Ce reportage est le quatrième et dernier d’une série publiés début 2015, sur JINHA, agence de presse co-fondée à l’époque par Zehra Doğan et quelques autres femmes, dont beaucoup furent arrêtées et emprisonnées depuis, après l’interdiction et la fermeture définitive de l’agence, comme de celles qui furent créées dans son prolongement.
Les attaques génocidaires de Daech contre les YézidiEs datent d’août 2014. Et l’oubli volontaire est déjà à l’oeuvre sur ces quatre années.
Il est pour nous essentiel aujourd’hui, alors que les médias internationaux glosent sur la fin de Daech en Syrie et en Irak, comme une victoire militaire, sans regard sur ce que sera ou non la reconstruction d’un peuple martyrisé, et sa place dans un projet politique avec d’autres et pour lui-même.
Ce dernier volet concerne des projets qui ont vu leur aboutissement dans la libération de Raqqa par exemple, et le participation active des femmes combattantes, et depuis de civilEs.

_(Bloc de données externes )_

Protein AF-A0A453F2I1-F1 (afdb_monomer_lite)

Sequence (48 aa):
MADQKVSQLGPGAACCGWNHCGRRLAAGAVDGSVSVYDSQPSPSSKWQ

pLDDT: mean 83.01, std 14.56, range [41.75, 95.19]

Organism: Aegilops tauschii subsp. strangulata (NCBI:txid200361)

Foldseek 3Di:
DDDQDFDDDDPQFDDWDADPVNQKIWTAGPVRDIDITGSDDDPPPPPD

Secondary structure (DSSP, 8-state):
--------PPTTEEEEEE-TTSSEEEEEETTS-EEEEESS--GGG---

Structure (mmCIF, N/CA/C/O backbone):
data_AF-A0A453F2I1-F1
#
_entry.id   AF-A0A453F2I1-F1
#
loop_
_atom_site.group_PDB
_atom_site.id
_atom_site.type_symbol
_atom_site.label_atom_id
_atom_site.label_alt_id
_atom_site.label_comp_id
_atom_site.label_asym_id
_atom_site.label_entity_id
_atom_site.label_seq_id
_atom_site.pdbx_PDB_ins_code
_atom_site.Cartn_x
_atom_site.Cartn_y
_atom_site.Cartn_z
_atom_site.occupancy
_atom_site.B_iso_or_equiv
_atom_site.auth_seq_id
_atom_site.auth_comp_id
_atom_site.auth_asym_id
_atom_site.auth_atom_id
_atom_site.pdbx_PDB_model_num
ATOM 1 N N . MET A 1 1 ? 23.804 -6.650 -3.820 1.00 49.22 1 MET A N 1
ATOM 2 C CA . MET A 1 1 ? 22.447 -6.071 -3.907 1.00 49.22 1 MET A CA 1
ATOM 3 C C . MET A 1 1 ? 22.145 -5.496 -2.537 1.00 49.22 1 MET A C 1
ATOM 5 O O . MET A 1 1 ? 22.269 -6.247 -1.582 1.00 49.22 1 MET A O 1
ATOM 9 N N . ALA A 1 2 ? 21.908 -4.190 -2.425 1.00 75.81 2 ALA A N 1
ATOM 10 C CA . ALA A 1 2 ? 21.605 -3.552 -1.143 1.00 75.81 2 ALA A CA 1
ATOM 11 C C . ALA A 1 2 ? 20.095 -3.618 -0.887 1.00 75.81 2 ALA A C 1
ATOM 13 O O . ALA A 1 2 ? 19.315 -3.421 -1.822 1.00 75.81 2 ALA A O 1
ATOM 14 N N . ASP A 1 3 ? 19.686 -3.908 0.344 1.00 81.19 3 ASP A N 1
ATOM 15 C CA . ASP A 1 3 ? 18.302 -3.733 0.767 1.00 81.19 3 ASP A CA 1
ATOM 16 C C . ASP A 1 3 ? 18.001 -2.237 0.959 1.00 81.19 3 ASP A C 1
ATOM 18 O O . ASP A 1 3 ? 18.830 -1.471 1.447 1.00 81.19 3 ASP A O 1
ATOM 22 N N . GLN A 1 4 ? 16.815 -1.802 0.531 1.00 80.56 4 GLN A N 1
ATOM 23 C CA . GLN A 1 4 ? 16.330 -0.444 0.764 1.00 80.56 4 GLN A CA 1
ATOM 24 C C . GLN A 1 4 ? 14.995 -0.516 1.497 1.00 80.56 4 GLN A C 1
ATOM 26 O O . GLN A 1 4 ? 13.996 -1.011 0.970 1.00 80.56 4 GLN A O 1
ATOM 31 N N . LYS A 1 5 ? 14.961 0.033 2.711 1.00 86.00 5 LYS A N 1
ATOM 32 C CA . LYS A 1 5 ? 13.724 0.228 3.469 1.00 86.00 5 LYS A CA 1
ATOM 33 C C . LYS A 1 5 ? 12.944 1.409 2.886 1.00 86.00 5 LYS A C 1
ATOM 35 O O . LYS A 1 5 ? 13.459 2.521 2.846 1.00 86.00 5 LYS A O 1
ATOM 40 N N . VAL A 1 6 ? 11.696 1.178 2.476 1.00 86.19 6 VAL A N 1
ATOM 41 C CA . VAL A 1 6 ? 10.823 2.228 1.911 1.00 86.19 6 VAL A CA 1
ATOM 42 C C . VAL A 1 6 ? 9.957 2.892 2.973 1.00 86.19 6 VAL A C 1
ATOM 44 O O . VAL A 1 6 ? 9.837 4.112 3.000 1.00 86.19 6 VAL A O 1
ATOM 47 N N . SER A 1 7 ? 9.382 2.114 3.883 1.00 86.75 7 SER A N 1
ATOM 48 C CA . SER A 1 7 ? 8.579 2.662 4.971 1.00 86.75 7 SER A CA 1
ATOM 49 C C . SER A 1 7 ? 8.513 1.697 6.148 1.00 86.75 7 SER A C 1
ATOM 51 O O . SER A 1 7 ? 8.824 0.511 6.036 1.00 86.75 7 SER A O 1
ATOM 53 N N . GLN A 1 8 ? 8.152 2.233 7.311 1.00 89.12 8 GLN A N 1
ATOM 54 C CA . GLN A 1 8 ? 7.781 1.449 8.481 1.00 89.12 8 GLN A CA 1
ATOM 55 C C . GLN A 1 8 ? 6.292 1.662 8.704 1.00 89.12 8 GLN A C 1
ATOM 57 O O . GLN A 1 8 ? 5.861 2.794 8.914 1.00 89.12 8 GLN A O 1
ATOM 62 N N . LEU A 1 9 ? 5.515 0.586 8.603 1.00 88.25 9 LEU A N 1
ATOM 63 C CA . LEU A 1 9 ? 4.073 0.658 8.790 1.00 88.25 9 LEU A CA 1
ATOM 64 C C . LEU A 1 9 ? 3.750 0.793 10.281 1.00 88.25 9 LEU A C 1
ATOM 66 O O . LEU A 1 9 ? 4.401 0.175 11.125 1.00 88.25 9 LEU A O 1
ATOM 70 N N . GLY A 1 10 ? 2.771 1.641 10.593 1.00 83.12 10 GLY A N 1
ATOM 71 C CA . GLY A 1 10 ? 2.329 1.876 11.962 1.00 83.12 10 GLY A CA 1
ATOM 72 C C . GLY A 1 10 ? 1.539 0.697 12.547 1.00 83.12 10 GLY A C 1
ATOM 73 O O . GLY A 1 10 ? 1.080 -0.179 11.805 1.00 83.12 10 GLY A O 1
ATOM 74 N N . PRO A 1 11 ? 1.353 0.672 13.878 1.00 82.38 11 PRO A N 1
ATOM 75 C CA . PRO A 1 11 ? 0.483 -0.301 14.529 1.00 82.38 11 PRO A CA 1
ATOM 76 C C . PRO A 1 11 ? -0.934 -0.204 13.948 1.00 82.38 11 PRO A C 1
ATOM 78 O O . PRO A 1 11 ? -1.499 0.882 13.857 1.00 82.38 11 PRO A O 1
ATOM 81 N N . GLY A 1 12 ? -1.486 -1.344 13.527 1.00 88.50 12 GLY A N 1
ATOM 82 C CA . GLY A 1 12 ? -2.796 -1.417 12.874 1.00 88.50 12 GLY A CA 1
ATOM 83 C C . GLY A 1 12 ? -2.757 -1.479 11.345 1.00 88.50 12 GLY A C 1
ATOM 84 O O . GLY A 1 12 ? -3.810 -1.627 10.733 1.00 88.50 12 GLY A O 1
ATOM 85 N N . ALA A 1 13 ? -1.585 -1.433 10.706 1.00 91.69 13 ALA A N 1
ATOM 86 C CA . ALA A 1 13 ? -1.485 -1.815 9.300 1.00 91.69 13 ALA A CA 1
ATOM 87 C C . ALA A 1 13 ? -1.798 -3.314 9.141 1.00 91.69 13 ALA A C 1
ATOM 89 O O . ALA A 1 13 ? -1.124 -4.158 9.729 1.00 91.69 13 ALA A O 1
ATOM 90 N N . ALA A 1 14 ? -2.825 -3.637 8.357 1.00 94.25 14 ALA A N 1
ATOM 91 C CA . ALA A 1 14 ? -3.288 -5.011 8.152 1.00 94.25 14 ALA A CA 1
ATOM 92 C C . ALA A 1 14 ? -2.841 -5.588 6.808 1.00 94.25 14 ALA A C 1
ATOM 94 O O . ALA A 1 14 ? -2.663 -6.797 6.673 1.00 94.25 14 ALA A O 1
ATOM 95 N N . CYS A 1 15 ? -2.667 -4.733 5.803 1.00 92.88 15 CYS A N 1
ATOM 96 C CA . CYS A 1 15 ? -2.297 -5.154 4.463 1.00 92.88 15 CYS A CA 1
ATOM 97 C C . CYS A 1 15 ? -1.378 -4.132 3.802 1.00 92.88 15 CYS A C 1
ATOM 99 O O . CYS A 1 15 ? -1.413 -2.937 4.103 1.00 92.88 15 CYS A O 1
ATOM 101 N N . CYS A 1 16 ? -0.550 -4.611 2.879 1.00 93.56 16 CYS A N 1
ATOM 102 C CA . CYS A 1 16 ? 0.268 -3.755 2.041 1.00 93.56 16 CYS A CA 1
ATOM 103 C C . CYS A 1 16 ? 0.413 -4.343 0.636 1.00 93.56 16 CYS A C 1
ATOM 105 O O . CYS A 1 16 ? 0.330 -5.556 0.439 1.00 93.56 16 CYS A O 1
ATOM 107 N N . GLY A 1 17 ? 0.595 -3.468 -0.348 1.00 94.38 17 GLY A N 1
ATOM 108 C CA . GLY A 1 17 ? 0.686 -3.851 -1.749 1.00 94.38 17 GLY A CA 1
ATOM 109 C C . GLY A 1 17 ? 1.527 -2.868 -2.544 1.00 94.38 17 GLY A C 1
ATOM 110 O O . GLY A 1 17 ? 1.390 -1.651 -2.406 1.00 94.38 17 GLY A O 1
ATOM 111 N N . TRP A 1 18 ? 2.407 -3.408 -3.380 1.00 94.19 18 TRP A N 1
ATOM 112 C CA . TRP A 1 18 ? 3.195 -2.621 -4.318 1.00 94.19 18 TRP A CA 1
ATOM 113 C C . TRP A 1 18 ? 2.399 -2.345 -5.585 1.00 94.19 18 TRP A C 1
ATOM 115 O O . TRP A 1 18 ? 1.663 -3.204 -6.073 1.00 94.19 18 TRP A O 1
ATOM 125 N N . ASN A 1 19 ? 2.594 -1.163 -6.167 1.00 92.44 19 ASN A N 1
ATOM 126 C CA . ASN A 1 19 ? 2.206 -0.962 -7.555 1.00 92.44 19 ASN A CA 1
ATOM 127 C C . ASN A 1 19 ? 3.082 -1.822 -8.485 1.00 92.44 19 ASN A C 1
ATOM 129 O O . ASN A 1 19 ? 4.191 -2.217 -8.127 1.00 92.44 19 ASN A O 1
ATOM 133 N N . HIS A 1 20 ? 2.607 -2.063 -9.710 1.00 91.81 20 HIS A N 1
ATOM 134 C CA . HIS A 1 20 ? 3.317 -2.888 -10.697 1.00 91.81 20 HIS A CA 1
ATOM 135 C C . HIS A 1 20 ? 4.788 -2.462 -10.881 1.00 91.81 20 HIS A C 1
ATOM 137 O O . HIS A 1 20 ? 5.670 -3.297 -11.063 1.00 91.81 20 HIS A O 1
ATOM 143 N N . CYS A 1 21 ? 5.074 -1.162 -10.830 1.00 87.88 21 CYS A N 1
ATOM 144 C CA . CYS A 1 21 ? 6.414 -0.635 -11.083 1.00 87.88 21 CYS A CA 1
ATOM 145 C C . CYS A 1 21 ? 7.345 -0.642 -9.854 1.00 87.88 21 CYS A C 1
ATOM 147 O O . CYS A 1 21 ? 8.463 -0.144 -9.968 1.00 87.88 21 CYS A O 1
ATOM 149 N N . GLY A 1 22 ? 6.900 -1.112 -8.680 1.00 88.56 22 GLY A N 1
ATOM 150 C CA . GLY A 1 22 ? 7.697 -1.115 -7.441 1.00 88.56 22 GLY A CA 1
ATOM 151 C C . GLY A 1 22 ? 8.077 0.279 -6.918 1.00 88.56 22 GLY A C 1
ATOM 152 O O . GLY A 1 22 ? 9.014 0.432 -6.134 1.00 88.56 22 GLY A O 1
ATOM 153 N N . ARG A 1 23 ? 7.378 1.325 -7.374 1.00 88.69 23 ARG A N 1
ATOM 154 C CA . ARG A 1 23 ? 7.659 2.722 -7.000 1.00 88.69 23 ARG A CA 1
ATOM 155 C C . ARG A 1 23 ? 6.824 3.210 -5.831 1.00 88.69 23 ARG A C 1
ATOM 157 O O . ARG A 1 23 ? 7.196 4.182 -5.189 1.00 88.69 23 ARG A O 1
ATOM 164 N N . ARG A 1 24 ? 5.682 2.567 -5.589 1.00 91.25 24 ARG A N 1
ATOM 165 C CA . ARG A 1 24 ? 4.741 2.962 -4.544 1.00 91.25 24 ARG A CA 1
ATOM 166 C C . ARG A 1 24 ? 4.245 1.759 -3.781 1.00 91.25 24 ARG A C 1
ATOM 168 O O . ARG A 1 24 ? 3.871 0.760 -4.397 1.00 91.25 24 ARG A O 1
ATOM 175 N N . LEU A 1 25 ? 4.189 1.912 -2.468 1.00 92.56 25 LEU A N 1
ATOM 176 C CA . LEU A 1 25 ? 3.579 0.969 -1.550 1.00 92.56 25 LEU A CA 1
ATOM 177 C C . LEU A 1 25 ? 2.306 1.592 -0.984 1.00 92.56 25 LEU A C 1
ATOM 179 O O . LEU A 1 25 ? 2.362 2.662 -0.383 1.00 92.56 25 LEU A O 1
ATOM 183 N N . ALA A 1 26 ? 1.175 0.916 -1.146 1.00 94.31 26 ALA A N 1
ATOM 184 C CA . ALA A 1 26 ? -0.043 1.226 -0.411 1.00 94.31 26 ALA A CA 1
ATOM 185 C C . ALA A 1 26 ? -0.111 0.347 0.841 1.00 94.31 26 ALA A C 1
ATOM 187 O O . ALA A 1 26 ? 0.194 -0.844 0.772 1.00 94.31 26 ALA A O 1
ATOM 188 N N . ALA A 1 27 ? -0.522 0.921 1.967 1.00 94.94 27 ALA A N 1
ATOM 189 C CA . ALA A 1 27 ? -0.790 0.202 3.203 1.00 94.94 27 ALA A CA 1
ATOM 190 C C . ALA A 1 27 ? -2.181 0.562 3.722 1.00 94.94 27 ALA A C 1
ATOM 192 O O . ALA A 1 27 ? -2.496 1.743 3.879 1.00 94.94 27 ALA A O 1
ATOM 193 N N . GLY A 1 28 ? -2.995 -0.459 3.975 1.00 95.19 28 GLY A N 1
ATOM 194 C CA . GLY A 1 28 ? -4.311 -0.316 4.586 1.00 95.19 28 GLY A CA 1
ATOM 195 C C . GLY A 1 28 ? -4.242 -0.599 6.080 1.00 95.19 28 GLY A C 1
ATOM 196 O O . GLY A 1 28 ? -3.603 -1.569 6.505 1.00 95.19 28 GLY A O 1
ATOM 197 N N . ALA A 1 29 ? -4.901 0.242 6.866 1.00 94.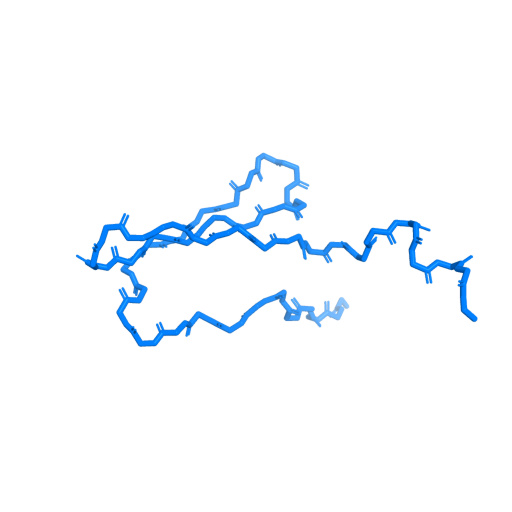44 29 ALA A N 1
ATOM 198 C CA . ALA A 1 29 ? -5.029 0.082 8.304 1.00 94.44 29 ALA A CA 1
ATOM 199 C C . ALA A 1 29 ? -6.449 -0.356 8.700 1.00 94.44 29 ALA A C 1
ATOM 201 O O . ALA A 1 29 ? -7.413 -0.167 7.956 1.00 94.44 29 ALA A O 1
ATOM 202 N N . VAL A 1 30 ? -6.573 -0.991 9.871 1.00 94.62 30 VAL A N 1
ATOM 203 C CA . VAL A 1 30 ? -7.859 -1.534 10.365 1.00 94.62 30 VAL A CA 1
ATOM 204 C C . VAL A 1 30 ? -8.881 -0.435 10.673 1.00 94.62 30 VAL A C 1
ATOM 206 O O . VAL A 1 30 ? -10.079 -0.693 10.695 1.00 94.62 30 VAL A O 1
ATOM 209 N N . ASP A 1 31 ? -8.415 0.791 10.898 1.00 91.62 31 ASP A N 1
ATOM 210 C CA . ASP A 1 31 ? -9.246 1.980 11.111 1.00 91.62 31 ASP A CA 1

Mais n’oublions pas que les projets d’accueil des femmes yézidies ont été récemment mis à mal lors de l’invasion d’Afrîn par les forces nationalistes turques, et la purification ethnique qui s’en est suivi, ainsi qu’ils le furent également en 2015/16, durant les offensives et massacres commis au Kurdistan de Turquie.
N’oublions pas non plus que dans le projet du Confédéralisme Démocratique, comme base d’avenir pour une vie commune, cette alliance de fait entre les femmes, dans la solidarité, l’entraide, l’auto-défense, les démarches nombreuses auprès des structures traditionnelles et patriarcales de la région, pour l’aide et le soutien psychologique ou la libération de femmes détenues par Daech, a consolidé les partenariats et ententes entre Kurdes et autres peuples du territoire.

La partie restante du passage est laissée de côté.